Yes archery tags are easy to draw. But they can be a very tough tag to fill on that unit. Seven out of 10 people will go home empty-handed.


----------



## alpinebowman (Sep 24, 2007)

JB, those odds aren't very different than any archery elk hunt. I know a guy that hunted it 3 years ago and ate his tag but he did find elk and had some chances but nothing quite came together. He found a couple monsters preseason but they aren't dumb out there.


----------



## hazmat (Apr 23, 2009)

It's definitely a different place out there very unique. some of the bulls are amazing . I have never hunted big game out there but could definitely see why one would want to


----------



## maffleck (Jul 23, 2015)

I would never hunt archery out there again. I think all hunters had trouble in 2015. The access has muzzle load and rifle hunters all over the archery hunters while they scout for their season. I have some tips that may help you be successful if you want to hunt with a rifle. Message me and I can send you my phone. I would be happy to share what a know.


----------



## bowhunt3r4l1f3 (Jan 12, 2011)

You guys are all replying to a post from a year ago. This is comical.


----------



## Vanilla (Dec 11, 2009)

The thread started in November 2015, so not a year. And he was specifically asking about a hunt for 2016, so since that hunting season he was planning for hasn't even started yet, I submit that the responses are still very relevant...and probably appreciated. 

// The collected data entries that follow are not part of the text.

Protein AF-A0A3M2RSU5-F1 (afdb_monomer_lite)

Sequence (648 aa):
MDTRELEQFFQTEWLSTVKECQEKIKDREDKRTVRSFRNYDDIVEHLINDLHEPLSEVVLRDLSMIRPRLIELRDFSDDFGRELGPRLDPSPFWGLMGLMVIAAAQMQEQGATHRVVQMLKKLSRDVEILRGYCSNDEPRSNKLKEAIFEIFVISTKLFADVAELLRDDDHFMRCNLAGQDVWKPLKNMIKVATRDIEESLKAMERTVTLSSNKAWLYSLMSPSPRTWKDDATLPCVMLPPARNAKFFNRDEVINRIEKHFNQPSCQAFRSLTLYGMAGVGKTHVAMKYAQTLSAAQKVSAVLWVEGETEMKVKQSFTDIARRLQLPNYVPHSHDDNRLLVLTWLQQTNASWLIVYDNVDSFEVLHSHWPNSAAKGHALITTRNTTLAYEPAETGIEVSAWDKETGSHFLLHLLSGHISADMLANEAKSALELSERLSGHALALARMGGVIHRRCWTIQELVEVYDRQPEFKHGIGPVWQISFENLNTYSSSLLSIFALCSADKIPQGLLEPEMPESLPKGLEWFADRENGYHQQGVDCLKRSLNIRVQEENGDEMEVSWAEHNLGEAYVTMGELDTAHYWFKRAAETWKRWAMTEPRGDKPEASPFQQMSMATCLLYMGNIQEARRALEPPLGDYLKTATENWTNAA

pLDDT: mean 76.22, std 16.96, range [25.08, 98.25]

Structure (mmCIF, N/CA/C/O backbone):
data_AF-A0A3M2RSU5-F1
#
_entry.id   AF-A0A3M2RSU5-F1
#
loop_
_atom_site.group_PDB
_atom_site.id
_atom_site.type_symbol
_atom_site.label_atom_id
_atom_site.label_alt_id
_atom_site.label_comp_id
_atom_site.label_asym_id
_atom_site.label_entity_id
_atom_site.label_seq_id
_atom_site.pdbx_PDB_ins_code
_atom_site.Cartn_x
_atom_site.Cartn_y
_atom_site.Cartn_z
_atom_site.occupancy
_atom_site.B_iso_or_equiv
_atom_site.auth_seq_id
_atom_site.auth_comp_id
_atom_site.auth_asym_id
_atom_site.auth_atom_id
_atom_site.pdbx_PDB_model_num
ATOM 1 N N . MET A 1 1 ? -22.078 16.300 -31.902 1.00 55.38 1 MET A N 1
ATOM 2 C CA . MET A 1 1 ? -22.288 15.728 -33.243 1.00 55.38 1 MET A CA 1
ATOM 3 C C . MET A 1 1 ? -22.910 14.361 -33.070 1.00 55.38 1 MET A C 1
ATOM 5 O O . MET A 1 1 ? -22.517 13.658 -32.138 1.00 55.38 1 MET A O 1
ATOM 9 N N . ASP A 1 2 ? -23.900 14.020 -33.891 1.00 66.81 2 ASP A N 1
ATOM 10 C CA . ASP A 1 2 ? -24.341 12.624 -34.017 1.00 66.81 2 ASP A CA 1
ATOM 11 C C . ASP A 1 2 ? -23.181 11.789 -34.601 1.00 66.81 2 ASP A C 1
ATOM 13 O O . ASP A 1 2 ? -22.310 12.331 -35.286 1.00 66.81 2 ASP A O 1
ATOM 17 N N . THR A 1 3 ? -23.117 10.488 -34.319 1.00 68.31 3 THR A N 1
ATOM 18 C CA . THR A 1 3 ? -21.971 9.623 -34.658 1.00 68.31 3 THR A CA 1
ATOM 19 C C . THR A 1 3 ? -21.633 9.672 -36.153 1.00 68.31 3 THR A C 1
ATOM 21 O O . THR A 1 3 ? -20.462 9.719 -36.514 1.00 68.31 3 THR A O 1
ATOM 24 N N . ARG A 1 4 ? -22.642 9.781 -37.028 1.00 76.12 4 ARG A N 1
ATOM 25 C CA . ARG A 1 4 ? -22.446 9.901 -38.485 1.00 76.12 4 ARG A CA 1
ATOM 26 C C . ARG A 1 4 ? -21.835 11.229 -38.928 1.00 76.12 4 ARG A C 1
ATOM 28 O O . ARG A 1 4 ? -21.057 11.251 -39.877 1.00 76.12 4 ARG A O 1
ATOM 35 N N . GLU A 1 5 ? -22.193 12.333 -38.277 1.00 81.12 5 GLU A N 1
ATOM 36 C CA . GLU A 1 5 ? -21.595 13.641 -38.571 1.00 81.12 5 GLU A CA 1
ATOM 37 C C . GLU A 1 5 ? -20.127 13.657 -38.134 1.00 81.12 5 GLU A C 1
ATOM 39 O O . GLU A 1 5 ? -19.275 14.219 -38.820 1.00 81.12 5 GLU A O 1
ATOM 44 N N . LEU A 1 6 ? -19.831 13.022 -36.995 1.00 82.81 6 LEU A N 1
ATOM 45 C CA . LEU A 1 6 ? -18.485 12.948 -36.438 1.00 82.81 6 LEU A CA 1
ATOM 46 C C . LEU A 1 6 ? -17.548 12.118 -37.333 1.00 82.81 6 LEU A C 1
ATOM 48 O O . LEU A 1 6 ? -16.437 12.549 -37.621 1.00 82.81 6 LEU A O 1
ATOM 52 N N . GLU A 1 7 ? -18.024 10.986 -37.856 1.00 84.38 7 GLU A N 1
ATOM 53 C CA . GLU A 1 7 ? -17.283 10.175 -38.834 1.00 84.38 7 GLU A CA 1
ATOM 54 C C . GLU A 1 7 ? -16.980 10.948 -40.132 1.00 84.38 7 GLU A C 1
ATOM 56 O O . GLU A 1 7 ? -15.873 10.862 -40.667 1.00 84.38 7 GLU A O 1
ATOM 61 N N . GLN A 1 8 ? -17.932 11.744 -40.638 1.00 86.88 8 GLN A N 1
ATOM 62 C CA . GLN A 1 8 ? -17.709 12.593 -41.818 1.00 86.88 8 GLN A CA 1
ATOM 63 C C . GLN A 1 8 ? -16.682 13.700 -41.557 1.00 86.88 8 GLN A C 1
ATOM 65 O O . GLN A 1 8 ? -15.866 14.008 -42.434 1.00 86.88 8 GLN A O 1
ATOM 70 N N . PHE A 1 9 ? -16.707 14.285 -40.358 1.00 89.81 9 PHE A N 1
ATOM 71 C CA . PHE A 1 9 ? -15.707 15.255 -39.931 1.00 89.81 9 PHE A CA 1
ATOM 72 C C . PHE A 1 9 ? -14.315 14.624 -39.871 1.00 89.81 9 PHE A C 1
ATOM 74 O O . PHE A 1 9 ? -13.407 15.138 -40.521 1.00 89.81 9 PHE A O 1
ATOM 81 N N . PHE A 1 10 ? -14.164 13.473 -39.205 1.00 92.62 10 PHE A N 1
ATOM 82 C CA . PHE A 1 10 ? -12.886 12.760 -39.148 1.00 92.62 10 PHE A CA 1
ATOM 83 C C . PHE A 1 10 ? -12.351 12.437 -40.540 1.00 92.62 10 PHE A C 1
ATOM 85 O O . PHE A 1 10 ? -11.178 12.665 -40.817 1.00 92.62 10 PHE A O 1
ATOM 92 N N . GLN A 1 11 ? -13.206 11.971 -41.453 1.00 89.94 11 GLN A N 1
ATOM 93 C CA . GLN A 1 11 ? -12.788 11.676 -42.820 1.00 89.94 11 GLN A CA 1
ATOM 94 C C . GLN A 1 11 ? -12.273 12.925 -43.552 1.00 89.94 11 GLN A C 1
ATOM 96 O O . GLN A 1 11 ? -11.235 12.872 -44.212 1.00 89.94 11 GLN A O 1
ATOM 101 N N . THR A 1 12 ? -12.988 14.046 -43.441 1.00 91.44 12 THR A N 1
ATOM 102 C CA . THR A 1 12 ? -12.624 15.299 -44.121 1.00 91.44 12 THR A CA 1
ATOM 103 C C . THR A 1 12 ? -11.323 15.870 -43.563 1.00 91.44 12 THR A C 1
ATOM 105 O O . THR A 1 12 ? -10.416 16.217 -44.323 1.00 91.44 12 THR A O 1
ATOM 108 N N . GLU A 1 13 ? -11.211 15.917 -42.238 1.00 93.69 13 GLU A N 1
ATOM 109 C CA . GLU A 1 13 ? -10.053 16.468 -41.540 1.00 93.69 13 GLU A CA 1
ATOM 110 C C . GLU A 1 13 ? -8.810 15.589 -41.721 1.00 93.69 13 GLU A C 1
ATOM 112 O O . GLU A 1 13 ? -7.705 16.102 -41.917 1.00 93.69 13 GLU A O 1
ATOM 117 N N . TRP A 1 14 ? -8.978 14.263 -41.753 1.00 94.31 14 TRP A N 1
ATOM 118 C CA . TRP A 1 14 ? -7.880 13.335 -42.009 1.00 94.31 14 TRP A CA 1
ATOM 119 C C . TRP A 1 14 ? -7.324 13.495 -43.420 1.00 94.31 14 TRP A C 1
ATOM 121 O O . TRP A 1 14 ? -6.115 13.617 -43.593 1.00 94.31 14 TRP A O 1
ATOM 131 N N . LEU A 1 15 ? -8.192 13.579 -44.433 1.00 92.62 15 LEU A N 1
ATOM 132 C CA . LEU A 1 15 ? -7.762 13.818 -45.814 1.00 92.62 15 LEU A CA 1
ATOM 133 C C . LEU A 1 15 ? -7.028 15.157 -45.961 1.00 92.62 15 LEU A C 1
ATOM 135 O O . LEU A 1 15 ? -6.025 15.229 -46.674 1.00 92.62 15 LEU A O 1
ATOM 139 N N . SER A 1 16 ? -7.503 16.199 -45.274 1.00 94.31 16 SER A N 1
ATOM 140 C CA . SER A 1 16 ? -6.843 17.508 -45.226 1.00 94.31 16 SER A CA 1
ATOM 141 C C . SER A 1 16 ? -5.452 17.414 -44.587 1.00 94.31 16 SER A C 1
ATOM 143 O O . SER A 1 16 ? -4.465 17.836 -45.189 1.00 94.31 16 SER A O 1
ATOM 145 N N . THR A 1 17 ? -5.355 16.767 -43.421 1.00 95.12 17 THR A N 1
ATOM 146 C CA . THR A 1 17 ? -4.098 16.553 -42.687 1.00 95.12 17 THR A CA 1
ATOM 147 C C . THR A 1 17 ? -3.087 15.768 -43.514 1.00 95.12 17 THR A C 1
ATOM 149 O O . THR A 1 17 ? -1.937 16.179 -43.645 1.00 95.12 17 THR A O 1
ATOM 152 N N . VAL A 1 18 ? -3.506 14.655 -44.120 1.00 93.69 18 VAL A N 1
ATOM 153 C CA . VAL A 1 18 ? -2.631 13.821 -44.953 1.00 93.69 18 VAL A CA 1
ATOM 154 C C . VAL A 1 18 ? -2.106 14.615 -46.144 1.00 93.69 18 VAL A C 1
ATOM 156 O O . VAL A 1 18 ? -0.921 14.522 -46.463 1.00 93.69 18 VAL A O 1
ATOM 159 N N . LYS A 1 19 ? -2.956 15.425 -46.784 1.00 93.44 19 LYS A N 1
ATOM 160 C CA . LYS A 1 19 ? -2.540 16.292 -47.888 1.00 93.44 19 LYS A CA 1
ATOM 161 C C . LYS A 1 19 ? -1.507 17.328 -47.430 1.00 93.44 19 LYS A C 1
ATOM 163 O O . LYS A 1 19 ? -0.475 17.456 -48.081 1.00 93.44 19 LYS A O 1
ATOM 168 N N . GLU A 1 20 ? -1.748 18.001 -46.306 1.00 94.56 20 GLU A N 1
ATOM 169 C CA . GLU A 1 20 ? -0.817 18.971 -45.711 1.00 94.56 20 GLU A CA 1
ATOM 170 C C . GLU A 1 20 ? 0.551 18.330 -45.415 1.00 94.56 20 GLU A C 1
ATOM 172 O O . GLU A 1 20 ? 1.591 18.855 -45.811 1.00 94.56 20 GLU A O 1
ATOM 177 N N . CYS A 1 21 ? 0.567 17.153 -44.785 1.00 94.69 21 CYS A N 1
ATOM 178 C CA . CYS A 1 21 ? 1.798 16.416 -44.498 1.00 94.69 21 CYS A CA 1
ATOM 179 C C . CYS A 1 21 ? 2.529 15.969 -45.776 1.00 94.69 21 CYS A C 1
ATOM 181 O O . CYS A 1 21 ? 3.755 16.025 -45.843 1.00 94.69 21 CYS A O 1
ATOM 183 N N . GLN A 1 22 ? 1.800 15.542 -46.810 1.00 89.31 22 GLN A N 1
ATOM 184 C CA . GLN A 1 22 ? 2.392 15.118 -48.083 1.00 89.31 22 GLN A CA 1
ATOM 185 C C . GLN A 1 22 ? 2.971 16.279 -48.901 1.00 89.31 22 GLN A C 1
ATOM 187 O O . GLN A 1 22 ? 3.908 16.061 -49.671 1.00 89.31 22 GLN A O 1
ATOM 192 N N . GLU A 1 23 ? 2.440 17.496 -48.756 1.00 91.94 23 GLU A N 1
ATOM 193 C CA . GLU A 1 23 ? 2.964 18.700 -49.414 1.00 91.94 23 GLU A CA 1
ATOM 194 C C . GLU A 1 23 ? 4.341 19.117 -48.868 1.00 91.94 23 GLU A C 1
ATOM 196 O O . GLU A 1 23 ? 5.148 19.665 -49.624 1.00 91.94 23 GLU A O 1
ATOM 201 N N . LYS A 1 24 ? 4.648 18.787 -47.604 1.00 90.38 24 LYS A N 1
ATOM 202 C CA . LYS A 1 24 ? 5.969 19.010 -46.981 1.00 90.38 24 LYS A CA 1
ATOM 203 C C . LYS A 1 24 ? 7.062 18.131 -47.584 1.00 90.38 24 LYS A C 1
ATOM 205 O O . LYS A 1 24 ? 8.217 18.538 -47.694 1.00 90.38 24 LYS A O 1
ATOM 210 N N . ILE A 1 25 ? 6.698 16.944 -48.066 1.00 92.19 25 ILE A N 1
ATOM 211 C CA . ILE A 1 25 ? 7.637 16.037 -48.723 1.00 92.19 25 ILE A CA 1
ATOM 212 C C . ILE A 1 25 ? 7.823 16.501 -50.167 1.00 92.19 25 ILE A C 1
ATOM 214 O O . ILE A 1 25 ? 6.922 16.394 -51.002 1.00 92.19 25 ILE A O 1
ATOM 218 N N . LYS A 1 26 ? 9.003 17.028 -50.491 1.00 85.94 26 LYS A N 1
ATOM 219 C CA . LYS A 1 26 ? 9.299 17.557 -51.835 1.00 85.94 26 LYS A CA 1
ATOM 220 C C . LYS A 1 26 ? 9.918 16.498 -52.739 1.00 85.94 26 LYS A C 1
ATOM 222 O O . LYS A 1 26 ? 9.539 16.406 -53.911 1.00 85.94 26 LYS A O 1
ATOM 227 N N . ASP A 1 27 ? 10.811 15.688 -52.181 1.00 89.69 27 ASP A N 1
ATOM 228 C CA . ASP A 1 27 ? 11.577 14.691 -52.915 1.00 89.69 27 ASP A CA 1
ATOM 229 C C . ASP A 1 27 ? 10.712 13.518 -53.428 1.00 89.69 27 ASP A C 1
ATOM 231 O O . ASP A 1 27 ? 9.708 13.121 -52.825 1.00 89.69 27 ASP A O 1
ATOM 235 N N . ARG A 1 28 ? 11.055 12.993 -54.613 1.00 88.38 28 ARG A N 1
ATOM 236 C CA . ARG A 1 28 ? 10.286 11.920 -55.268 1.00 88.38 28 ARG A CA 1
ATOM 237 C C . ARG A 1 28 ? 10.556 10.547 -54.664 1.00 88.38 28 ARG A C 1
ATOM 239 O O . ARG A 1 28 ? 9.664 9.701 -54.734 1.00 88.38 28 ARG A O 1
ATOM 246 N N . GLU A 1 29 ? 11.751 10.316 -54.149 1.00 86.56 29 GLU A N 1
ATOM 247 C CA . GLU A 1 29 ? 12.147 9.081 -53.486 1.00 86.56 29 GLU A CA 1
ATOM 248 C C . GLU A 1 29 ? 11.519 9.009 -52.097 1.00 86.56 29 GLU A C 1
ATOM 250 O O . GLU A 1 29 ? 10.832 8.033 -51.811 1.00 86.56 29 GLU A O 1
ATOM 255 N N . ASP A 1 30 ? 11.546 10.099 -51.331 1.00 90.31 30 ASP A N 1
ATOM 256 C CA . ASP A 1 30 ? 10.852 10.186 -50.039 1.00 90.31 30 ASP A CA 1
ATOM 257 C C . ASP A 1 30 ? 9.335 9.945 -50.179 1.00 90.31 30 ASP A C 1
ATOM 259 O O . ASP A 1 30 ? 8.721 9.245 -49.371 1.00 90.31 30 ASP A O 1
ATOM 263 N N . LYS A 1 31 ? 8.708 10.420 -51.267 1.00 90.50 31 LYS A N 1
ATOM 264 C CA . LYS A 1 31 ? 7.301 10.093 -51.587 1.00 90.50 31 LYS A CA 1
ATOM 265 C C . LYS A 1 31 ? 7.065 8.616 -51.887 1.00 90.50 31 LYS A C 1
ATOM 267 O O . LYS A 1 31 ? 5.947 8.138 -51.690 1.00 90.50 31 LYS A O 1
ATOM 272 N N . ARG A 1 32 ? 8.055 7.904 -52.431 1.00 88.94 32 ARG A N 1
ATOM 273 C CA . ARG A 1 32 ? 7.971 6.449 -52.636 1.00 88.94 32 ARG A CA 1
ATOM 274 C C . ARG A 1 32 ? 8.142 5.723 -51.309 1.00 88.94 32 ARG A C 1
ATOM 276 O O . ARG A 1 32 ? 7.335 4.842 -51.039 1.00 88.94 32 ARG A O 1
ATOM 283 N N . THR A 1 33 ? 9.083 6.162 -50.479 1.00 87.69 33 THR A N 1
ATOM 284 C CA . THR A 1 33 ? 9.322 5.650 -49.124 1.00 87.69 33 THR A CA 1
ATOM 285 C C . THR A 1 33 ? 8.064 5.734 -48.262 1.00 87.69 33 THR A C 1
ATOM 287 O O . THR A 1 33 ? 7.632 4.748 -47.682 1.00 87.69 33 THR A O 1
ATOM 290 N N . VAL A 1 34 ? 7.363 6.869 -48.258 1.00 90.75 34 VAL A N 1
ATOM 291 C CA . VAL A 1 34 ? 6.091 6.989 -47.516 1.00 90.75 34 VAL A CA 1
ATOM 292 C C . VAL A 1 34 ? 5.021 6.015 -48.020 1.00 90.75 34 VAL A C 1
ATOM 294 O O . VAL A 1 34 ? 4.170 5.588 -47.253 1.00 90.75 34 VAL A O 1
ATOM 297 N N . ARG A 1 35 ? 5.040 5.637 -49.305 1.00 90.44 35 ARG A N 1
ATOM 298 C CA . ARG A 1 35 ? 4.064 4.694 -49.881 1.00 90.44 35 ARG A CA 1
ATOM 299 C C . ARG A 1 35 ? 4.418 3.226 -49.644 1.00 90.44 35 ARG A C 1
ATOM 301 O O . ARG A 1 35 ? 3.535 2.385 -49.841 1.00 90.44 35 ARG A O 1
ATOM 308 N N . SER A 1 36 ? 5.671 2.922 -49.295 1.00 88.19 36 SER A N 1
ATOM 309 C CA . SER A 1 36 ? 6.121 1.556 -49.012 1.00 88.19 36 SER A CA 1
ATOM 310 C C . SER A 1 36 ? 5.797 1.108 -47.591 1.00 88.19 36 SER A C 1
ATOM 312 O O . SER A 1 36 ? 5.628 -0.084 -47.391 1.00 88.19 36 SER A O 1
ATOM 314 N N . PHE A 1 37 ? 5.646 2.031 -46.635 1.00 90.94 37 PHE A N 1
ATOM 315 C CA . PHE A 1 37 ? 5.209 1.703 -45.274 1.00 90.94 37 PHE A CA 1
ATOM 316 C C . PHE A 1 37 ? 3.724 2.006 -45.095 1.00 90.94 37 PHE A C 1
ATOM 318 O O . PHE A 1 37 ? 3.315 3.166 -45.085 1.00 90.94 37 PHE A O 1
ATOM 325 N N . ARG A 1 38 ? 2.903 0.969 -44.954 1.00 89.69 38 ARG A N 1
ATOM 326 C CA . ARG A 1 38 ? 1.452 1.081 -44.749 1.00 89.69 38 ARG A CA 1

Probably not all that comical, when you think about it.


----------



## bowhunt3r4l1f3 (Jan 12, 2011)

He hasn't logged in since December of last year. So I'll stick with comical Vanilla. Everyone is giving pointers to a ghost.


----------



## maffleck (Jul 23, 2015)

It still helps if someone else searches Deep Creeks even a year or two from now. I wish I would have known what I now know from hunting it and I would have turned my archery tag back in. I searched from years past when I went and didn't find much. Perhaps its not so comical unless your just an ___hole or not too smart (not sure which is worse). Probably won't even understand the implication. -O,-


----------



## quailchaser (May 26, 2015)

I agree with Maffleck. 

I hunted the 2015 Deep Creek LE muzzleloader hunt. It was extremely hot, the elk stayed on the rez, and people were all over the place on 4-wheelers. 

I did see some nice bulls. I'm sure a few were harvested. What made me not enjoy the hunt was that the hunting area was very limited, specifically to the bench area. 

I like hunting. I will hunt in most places. I took a cow here in the late 90's. The Deep Creeks are an interesting, rugged place. 

I'm a non-resident. I burned 5 points on this hunt: 1 out of 20 odds. In hindsight, I would have turned the tag back also. Overall it was not what one would expect from a LE hunt. 

I'm not trying to bash the unit or the area. It just didn't work out for me, and I'll be looking to do something different in future. 

Hopefully this helps someone in the future on deciding for this unit. 

Good luck to all this fall!


----------